Marcelo Omar Chávez Velásquez (born 19 February 1975) is a Chilean politician who served as deputy.

== Biography ==
He was born in Valparaíso on 19 February 1975. He is the son of Germán Chávez Prado and Consuelo del Carmen Velásquez Riffo.

He completed his secondary education at the Winterhill School in Viña del Mar. He then studied Law at the Faculty of Legal and Social Sciences of the Catholic University of the Most Holy Conception, obtaining the degree of Licentiate in Law. His thesis was titled History of Law No. 19.934 on life annuities: foundations and introduced amendments.
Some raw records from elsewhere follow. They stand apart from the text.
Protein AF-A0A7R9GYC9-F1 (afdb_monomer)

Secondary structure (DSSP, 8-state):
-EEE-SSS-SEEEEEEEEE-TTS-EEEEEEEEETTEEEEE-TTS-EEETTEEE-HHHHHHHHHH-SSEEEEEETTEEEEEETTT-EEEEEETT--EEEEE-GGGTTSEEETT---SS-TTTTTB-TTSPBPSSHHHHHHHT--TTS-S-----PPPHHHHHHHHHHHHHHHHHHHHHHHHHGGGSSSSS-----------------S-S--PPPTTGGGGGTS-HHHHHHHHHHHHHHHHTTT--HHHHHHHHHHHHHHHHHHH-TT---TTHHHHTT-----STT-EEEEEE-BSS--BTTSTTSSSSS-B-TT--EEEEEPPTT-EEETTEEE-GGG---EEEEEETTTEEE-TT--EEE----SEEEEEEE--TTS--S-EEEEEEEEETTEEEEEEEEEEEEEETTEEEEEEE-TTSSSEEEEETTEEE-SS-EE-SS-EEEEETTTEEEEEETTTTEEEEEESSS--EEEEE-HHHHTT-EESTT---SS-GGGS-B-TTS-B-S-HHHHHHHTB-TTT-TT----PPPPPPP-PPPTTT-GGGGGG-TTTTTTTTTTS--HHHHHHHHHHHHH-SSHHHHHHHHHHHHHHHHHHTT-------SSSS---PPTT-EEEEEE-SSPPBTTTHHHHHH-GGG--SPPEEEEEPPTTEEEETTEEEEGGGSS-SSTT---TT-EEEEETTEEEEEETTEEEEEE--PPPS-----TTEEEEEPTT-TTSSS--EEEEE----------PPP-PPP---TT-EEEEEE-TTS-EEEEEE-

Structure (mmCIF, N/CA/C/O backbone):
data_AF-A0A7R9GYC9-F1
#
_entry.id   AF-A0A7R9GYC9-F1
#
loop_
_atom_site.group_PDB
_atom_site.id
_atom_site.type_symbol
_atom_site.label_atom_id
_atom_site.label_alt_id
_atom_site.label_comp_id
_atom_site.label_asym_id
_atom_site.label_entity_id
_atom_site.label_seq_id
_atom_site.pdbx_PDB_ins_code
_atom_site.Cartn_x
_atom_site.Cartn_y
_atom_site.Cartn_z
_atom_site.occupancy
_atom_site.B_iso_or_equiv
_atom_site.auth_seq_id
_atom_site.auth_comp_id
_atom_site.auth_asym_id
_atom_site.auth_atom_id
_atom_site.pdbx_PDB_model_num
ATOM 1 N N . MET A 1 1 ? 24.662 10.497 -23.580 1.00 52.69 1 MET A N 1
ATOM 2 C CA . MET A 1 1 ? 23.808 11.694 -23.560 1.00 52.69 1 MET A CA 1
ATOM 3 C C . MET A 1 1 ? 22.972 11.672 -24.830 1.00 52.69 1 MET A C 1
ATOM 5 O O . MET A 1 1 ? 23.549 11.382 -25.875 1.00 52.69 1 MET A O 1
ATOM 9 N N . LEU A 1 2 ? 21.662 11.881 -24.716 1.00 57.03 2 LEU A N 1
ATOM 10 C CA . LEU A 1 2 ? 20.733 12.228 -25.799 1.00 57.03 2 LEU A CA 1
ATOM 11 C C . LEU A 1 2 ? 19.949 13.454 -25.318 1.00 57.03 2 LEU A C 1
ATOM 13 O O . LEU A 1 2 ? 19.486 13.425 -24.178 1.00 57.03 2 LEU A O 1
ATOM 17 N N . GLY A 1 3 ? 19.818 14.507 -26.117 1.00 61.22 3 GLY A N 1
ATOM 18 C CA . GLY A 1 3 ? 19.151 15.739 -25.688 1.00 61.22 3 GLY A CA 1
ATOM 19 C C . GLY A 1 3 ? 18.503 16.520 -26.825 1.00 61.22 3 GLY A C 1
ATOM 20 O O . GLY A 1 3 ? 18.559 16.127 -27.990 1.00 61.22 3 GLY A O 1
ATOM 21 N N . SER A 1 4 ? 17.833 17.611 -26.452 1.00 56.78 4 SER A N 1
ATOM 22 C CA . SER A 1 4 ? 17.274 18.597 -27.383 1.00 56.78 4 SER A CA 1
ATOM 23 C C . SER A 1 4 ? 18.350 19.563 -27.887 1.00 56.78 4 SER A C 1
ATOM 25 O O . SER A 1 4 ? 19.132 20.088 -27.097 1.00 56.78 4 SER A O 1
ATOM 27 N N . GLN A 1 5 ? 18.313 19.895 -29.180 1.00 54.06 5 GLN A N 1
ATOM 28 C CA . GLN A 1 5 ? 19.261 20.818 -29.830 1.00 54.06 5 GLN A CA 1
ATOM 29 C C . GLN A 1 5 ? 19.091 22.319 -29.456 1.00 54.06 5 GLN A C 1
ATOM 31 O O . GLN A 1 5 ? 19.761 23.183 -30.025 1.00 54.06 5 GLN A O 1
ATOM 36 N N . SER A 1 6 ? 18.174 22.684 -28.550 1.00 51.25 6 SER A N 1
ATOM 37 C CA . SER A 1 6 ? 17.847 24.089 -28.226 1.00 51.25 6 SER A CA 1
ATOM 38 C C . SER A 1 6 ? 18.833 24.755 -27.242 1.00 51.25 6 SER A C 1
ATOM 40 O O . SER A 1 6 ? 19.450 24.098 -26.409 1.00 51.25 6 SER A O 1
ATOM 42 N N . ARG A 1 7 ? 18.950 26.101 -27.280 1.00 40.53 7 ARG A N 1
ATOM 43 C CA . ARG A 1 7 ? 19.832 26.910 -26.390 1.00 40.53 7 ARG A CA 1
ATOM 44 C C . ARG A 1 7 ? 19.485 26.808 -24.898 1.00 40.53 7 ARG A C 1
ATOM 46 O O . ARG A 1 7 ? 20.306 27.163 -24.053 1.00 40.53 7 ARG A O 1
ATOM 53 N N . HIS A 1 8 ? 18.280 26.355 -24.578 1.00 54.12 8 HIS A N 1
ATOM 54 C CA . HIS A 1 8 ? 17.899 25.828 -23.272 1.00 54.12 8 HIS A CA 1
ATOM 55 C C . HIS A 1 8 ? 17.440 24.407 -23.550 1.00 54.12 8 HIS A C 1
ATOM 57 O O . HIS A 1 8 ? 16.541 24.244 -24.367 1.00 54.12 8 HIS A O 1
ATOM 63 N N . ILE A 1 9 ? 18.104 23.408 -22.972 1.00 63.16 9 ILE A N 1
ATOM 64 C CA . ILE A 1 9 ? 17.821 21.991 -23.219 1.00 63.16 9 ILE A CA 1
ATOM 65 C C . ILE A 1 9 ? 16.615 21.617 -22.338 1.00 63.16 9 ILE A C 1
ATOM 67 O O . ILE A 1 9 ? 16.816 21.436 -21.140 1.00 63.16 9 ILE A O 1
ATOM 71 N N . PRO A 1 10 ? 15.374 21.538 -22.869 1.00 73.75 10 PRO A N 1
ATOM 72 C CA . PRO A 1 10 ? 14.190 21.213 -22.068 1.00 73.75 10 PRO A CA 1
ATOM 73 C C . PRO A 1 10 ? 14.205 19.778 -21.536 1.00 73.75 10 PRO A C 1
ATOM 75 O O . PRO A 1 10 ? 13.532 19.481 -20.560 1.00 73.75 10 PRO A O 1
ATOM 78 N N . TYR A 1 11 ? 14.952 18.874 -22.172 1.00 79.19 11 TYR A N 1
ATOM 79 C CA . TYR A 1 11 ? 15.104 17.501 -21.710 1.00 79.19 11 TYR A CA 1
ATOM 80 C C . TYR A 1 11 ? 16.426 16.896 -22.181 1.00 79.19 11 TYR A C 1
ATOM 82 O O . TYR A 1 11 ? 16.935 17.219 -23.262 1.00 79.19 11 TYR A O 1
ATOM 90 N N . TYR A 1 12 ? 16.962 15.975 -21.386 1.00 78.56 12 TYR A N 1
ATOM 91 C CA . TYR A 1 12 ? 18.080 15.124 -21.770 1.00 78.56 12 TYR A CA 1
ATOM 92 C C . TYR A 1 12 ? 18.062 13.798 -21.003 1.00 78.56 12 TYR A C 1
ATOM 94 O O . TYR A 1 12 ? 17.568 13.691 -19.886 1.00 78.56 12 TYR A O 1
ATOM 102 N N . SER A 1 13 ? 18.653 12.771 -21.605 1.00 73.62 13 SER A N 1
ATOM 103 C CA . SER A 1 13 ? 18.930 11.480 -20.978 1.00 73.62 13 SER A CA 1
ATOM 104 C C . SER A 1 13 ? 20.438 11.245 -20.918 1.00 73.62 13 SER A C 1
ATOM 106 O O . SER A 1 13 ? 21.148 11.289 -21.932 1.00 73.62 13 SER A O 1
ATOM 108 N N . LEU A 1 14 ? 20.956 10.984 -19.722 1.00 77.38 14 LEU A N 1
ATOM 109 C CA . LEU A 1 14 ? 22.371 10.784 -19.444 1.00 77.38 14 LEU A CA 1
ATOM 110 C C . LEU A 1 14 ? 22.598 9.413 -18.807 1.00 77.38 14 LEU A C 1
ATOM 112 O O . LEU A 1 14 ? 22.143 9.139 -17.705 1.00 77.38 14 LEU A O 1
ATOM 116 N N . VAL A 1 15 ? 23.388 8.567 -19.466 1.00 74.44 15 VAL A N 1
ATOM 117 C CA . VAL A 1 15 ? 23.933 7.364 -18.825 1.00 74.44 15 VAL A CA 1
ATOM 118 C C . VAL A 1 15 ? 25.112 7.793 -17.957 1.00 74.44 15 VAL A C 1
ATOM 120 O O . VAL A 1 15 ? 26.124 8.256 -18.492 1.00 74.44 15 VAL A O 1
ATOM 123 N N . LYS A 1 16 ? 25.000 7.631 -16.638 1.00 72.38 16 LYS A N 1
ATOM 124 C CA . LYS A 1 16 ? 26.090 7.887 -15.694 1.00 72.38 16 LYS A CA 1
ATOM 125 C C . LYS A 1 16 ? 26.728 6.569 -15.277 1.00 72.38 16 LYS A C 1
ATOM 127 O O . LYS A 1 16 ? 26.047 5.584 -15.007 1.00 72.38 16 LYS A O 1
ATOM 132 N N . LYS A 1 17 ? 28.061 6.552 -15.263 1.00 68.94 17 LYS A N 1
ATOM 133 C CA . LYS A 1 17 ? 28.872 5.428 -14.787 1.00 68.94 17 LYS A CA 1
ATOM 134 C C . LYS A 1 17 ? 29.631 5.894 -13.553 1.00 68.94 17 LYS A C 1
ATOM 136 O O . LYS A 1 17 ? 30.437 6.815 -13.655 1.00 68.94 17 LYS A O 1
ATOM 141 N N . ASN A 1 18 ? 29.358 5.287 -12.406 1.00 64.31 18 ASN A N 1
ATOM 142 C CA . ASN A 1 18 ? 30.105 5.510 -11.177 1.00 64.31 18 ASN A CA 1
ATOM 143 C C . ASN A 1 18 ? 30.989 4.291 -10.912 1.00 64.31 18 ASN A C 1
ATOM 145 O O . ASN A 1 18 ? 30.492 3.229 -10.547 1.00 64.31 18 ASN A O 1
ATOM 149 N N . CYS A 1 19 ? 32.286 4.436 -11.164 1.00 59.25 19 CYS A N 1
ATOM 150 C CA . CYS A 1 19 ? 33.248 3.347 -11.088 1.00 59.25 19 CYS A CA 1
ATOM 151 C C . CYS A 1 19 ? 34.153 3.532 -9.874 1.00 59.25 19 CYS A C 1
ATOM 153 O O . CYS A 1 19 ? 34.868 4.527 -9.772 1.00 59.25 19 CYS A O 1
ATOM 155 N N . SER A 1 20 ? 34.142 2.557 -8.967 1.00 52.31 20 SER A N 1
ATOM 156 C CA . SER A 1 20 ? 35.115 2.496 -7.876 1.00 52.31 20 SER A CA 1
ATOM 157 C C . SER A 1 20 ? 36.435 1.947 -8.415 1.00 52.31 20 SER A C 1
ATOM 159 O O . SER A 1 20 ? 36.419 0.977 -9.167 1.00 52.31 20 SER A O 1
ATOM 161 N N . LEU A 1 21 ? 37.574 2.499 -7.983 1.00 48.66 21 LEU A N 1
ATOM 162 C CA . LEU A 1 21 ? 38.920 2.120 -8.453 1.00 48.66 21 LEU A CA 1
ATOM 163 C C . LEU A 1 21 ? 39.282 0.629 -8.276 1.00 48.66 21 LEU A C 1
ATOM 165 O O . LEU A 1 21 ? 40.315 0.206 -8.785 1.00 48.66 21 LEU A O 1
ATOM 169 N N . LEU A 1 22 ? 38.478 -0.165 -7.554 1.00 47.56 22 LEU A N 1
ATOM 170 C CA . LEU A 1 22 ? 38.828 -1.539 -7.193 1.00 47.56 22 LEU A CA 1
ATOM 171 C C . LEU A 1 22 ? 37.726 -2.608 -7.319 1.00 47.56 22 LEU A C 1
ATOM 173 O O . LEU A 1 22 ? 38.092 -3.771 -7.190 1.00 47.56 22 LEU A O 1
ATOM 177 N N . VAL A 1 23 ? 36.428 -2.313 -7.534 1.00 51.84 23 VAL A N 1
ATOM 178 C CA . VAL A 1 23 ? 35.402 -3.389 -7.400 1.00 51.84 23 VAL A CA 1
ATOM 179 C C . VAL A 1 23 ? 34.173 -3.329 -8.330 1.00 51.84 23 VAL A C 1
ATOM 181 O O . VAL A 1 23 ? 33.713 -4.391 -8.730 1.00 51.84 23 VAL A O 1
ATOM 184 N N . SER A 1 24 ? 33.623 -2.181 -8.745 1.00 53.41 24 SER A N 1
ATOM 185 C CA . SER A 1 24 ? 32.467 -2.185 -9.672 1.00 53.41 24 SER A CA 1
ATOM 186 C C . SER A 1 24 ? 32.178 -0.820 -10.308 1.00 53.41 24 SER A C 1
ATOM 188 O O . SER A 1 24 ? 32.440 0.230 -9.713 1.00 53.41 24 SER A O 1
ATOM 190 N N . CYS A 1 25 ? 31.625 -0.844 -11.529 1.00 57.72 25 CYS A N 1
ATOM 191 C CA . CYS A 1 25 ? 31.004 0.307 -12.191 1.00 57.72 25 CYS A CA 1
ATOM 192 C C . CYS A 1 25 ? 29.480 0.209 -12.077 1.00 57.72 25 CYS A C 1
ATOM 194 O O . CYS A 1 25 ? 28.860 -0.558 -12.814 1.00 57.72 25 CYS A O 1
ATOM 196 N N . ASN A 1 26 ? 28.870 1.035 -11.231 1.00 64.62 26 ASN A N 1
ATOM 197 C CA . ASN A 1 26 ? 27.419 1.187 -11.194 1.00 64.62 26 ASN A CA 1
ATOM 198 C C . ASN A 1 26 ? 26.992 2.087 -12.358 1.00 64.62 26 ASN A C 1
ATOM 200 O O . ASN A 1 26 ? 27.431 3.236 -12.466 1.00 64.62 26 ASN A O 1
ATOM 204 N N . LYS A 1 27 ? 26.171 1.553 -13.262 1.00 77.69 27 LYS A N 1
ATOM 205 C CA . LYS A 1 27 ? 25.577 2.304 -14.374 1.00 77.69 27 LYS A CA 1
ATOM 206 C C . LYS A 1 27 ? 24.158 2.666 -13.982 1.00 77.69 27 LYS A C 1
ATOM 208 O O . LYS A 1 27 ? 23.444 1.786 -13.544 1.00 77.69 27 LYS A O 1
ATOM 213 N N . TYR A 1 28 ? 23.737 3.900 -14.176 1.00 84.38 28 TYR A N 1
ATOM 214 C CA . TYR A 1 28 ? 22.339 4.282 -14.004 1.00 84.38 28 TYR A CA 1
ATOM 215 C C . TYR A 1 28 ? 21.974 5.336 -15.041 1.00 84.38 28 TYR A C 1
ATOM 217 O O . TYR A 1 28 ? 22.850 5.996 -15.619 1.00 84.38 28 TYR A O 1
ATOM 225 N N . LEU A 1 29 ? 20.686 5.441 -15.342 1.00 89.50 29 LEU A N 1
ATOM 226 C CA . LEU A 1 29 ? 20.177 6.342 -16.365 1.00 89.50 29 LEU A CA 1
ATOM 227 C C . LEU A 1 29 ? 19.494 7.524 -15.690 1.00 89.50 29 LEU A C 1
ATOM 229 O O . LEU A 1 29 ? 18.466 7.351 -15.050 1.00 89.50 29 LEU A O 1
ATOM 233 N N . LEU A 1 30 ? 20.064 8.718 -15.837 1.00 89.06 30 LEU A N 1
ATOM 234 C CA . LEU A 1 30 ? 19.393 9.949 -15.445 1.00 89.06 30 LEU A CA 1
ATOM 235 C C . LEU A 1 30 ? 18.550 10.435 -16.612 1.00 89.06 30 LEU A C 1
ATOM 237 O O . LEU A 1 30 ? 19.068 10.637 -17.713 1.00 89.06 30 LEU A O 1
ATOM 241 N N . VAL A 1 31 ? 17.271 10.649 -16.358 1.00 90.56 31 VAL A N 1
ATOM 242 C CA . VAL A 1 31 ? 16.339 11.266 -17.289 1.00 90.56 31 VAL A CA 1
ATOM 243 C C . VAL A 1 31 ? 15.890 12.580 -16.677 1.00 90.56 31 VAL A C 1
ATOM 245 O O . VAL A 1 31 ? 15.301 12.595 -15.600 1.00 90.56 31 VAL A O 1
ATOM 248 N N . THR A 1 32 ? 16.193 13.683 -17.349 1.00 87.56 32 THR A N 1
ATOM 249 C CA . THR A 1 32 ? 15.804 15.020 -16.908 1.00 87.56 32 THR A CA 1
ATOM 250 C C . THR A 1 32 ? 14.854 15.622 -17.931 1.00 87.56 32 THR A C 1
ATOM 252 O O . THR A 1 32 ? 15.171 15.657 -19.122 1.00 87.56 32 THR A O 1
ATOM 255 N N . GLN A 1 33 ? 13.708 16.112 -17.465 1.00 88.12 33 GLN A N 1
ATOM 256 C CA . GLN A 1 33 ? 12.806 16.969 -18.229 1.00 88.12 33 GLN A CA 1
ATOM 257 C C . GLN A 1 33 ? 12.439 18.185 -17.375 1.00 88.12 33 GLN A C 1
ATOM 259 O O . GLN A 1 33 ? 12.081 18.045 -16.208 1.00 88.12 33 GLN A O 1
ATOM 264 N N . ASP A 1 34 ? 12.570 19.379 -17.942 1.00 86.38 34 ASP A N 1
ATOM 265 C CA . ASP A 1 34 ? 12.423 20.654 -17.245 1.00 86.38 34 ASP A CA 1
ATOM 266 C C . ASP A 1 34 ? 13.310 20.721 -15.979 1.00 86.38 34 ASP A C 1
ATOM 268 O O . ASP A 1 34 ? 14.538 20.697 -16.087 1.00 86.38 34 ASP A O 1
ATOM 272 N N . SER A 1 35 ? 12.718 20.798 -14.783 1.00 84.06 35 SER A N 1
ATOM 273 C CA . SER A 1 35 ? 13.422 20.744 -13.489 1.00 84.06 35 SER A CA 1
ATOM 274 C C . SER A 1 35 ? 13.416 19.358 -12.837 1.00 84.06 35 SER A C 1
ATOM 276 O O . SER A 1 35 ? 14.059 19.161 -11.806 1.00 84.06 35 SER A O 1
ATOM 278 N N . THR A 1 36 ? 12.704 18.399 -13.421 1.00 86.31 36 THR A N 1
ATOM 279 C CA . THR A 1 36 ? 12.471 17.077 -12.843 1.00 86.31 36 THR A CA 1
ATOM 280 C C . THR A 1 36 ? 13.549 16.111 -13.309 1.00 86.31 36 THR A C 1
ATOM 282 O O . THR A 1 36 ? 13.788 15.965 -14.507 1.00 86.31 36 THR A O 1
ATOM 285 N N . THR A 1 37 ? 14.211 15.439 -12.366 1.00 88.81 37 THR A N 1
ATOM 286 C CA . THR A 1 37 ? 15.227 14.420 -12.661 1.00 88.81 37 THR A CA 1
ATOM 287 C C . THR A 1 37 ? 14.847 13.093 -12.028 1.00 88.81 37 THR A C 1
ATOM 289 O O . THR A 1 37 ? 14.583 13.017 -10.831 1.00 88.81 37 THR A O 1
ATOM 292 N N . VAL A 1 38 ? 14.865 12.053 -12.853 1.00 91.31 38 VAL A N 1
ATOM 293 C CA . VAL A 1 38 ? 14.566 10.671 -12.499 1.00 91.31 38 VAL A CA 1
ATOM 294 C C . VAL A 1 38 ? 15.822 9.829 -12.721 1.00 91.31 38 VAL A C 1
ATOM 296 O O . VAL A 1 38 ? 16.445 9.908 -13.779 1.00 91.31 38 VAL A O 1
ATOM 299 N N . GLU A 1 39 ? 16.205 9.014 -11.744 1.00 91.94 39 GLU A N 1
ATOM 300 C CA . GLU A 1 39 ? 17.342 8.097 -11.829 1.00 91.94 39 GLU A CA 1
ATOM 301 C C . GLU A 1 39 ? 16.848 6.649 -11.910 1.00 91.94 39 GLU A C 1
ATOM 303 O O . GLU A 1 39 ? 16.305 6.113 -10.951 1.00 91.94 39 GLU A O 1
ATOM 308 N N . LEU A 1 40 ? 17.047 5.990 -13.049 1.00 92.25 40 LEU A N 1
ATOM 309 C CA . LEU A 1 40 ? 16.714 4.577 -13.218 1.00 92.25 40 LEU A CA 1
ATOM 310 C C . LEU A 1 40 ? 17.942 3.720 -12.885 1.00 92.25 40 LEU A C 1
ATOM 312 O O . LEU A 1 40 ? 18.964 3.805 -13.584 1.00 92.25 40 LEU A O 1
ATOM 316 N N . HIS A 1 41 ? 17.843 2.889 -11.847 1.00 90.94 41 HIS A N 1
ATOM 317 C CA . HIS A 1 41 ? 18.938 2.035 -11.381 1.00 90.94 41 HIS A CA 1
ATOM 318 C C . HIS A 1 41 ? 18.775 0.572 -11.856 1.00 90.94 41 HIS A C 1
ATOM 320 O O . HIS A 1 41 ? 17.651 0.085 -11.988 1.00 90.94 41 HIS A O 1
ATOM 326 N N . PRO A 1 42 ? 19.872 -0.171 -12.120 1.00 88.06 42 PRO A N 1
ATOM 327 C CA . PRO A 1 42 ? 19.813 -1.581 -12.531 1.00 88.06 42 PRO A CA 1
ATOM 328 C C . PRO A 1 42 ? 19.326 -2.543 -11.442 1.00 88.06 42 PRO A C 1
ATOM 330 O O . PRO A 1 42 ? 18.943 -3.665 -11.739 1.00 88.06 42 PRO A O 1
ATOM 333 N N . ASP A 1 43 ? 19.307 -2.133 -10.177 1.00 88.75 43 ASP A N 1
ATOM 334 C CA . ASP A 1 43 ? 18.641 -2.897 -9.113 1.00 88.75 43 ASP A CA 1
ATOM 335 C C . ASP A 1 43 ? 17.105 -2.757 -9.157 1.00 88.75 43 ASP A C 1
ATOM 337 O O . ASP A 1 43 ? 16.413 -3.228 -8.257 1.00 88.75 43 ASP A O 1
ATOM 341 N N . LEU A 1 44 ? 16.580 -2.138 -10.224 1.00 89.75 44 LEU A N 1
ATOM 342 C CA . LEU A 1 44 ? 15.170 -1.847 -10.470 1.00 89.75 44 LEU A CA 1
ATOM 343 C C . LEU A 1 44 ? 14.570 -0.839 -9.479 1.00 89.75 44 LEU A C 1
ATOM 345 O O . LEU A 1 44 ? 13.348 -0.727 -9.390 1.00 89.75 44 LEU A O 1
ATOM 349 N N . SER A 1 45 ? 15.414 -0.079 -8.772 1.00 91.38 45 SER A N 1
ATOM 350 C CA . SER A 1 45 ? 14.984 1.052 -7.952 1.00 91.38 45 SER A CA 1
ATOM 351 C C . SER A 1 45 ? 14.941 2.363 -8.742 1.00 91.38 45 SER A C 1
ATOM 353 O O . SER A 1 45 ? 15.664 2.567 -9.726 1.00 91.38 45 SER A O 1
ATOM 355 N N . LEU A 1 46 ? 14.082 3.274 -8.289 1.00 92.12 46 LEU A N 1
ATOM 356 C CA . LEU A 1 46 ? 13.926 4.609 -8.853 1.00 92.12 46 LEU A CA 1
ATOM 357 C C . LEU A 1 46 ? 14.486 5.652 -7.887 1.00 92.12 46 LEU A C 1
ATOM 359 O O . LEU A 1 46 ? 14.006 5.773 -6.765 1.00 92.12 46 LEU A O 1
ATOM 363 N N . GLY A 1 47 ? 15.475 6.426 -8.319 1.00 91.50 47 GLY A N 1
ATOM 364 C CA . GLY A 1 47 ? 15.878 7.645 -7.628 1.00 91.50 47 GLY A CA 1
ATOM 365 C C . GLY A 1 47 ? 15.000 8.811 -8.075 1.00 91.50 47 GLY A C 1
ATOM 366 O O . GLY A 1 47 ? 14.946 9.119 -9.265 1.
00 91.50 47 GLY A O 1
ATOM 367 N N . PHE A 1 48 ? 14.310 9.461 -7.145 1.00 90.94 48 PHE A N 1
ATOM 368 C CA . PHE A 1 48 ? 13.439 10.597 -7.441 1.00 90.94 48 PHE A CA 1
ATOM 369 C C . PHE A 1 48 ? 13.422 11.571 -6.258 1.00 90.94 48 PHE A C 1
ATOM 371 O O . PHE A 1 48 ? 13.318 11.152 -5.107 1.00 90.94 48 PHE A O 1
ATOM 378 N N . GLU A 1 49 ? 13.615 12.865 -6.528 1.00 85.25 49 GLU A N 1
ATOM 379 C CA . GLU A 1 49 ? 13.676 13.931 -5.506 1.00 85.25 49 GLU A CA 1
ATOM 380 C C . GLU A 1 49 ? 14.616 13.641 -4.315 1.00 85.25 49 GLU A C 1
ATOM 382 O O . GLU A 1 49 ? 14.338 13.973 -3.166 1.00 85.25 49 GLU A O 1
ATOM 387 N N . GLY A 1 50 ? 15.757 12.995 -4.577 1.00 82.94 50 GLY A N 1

In 2002, he was awarded a scholarship by the Inter-American Development Bank (IDB) to take a leadership course in Washington, D.C., United States. In 2004, he was invited by the Foundation for Social Analysis and Strategies to a residency in Madrid, Spain.

== Political career ==
He has been a member of the Christian Democratic Party since the age of fourteen. He began his political involvement as a student leader in the student government of his secondary school. While a university student, he served as Secretary General and Vice President of the Student Federation of the Catholic University of the Most Holy Conception.

After graduating, in 2001 he worked at the Sub-Secretariat of Labour in the office of Sub-Secretary Yerko Ljubetic. In 2002, he was appointed regional councillor of the Biobío Region, where he served as President of the Promotion and Productive Development Commission and of the International Relations Commission, and as chief of the Christian Democratic regional councillors' bench.

After ten years as regional councillor, he resigned in November 2012 to focus on his campaign as a candidate for Deputy for 45th District.

At the party level, he was National President of the Youth Wing of the Christian Democratic Party between 2003 and 2006.

At the international level, in 2005 he was elected President of the Youth of the Christian Democrat Organization of America (ODCA), delivering leadership lectures to politically engaged youth in Mexico, Venezuela, Costa Rica, Bolivia and Paraguay, among other countries.

In the 2013 parliamentary elections, he was elected Deputy for District No. 45 of the Biobío Region, representing the Christian Democratic Party. He served in the Chamber of Deputies of Chile from March 2014 to March 2018 and was a member of the Permanent Commissions on Environment and Natural Resources; and Interior Government, Nationality, Citizenship and Regionalization.